7-Eleven Japan recently released a new feature on their 7payments app. This feature allowed users to make mobile payments by scanning a barcode on the app and it would charge the linked credit or debit card. But they had to suspend this new feature on Thursday.
7-Eleven Japan suspended their new feature because hackers stole $500,000 from customers. They realized something was wrong when a customer complained that there were charges on her account that she did not make. According to Yahoo News Japan, the app had a huge flaw that created this hacking easy. Hackers only needed a user’s email, phone number, and birthdate in order to send a reset password link to a different email. For users that did not fill out the birthdate part of their account, the app would automatically default it to January 1st, 2019, this made it even easier for hackers.
Over 900 users had their accounts targeted in this automated attack. A total of $500,000 was stolen.
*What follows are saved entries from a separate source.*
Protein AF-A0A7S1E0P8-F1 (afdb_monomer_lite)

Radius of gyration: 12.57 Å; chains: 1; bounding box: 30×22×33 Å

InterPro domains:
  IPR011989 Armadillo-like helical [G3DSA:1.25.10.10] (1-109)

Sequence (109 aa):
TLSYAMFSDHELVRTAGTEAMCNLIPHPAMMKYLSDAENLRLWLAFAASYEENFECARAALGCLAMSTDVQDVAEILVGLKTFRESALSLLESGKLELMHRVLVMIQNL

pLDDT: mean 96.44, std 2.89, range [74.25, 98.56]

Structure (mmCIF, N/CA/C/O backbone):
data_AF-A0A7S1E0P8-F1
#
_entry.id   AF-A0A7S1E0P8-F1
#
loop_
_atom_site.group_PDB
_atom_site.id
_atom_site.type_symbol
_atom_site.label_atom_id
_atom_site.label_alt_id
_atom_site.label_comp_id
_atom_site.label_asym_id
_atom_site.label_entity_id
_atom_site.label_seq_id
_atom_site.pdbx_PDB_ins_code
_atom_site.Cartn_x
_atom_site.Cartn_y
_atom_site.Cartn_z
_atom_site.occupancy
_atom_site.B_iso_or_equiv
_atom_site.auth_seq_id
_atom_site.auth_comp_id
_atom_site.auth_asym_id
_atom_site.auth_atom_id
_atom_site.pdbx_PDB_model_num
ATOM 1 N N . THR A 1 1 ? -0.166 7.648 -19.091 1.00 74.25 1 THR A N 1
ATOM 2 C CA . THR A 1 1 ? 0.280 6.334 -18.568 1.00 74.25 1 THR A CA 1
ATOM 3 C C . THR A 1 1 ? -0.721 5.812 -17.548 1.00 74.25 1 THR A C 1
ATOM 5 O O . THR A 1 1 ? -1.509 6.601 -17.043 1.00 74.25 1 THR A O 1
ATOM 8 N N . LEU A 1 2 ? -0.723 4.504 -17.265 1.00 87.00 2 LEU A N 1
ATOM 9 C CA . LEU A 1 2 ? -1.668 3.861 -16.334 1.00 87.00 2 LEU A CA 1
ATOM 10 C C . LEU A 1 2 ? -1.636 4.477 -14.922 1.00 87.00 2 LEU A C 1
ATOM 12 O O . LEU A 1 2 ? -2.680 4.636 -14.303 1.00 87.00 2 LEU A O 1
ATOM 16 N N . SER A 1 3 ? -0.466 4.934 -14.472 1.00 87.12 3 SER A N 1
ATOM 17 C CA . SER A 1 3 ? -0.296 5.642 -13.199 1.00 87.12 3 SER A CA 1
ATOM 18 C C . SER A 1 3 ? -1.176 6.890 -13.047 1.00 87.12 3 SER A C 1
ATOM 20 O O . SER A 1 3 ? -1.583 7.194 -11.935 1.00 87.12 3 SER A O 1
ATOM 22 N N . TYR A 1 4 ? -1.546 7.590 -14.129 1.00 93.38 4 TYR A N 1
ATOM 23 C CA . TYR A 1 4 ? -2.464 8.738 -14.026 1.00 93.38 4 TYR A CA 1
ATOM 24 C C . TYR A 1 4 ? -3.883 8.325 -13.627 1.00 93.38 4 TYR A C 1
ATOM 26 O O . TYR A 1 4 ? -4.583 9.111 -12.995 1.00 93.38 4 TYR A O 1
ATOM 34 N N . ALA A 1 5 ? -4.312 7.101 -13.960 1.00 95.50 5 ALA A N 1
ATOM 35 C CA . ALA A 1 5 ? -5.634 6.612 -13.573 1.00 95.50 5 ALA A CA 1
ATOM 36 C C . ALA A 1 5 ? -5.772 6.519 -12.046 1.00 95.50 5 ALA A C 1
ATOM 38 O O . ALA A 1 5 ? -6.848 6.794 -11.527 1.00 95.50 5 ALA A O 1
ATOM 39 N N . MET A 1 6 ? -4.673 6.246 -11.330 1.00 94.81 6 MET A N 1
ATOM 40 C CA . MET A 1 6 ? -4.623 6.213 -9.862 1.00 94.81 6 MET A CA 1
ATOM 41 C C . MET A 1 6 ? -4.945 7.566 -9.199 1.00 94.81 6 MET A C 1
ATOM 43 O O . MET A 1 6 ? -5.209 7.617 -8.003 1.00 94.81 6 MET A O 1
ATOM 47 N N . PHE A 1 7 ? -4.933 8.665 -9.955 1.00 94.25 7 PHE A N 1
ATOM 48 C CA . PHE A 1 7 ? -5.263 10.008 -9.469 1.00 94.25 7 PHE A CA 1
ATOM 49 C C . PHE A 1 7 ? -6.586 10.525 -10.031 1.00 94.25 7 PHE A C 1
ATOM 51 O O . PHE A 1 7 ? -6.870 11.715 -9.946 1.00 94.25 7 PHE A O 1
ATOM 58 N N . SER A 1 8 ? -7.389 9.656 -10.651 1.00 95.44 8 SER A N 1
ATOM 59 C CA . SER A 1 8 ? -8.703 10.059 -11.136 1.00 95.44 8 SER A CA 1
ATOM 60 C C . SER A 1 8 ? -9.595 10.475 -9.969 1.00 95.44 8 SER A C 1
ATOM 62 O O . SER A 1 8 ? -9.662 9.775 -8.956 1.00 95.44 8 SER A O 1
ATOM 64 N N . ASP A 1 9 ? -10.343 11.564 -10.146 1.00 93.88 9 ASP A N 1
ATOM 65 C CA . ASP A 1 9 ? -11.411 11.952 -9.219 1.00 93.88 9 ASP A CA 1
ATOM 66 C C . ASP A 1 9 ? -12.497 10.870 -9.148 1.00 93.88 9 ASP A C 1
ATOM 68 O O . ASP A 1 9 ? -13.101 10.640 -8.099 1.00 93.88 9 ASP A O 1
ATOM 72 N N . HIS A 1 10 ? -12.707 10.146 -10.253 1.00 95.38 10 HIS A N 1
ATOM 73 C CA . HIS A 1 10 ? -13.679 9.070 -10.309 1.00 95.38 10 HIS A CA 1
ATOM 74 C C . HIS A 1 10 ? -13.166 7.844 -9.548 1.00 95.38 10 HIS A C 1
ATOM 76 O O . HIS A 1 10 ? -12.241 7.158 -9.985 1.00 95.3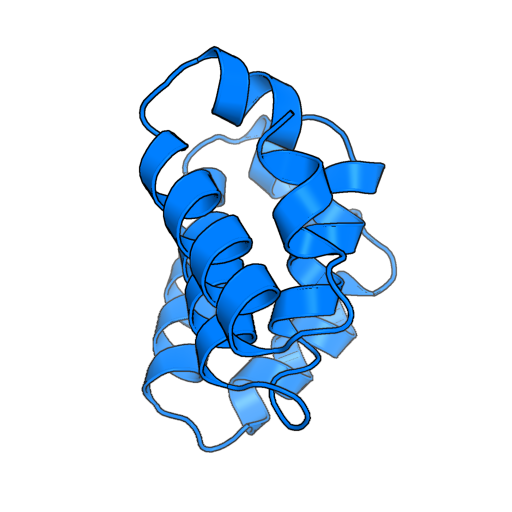8 10 HIS A O 1
ATOM 82 N N . GLU A 1 11 ? -13.840 7.514 -8.448 1.00 94.62 11 GLU A N 1
ATOM 83 C CA . GLU A 1 11 ? -13.459 6.442 -7.525 1.00 94.62 11 GLU A CA 1
ATOM 84 C C . GLU A 1 11 ? -13.178 5.106 -8.228 1.00 94.62 11 GLU A C 1
ATOM 86 O O . GLU A 1 11 ? -12.100 4.544 -8.061 1.00 94.62 11 GLU A O 1
ATOM 91 N N . LEU A 1 12 ? -14.091 4.640 -9.091 1.00 96.38 12 LEU A N 1
ATOM 92 C CA . LEU A 1 12 ? -13.909 3.376 -9.822 1.00 96.38 12 LEU A CA 1
ATOM 93 C C . LEU A 1 12 ? -12.695 3.379 -10.766 1.00 96.38 12 LEU A C 1
ATOM 95 O O . LEU A 1 12 ? -12.036 2.354 -10.916 1.00 96.38 12 LEU A O 1
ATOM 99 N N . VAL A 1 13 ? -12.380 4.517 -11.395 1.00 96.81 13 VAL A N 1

The feature has been suspended and is no longer charging linked cards and stopped registering new customers. 7-Eleven Japan also posted a warning on their website. The company will also compensate the users who were hacked as well as set up a support line.
The company was told by a member of Japan’s Ministry of Economy, Trade and Industry, that they need to better their security and that they were not following the proper security guidelines. Two individuals who tried to use a hacked account were arrested by Japanese authorities. They believe they may be connected to the hackings.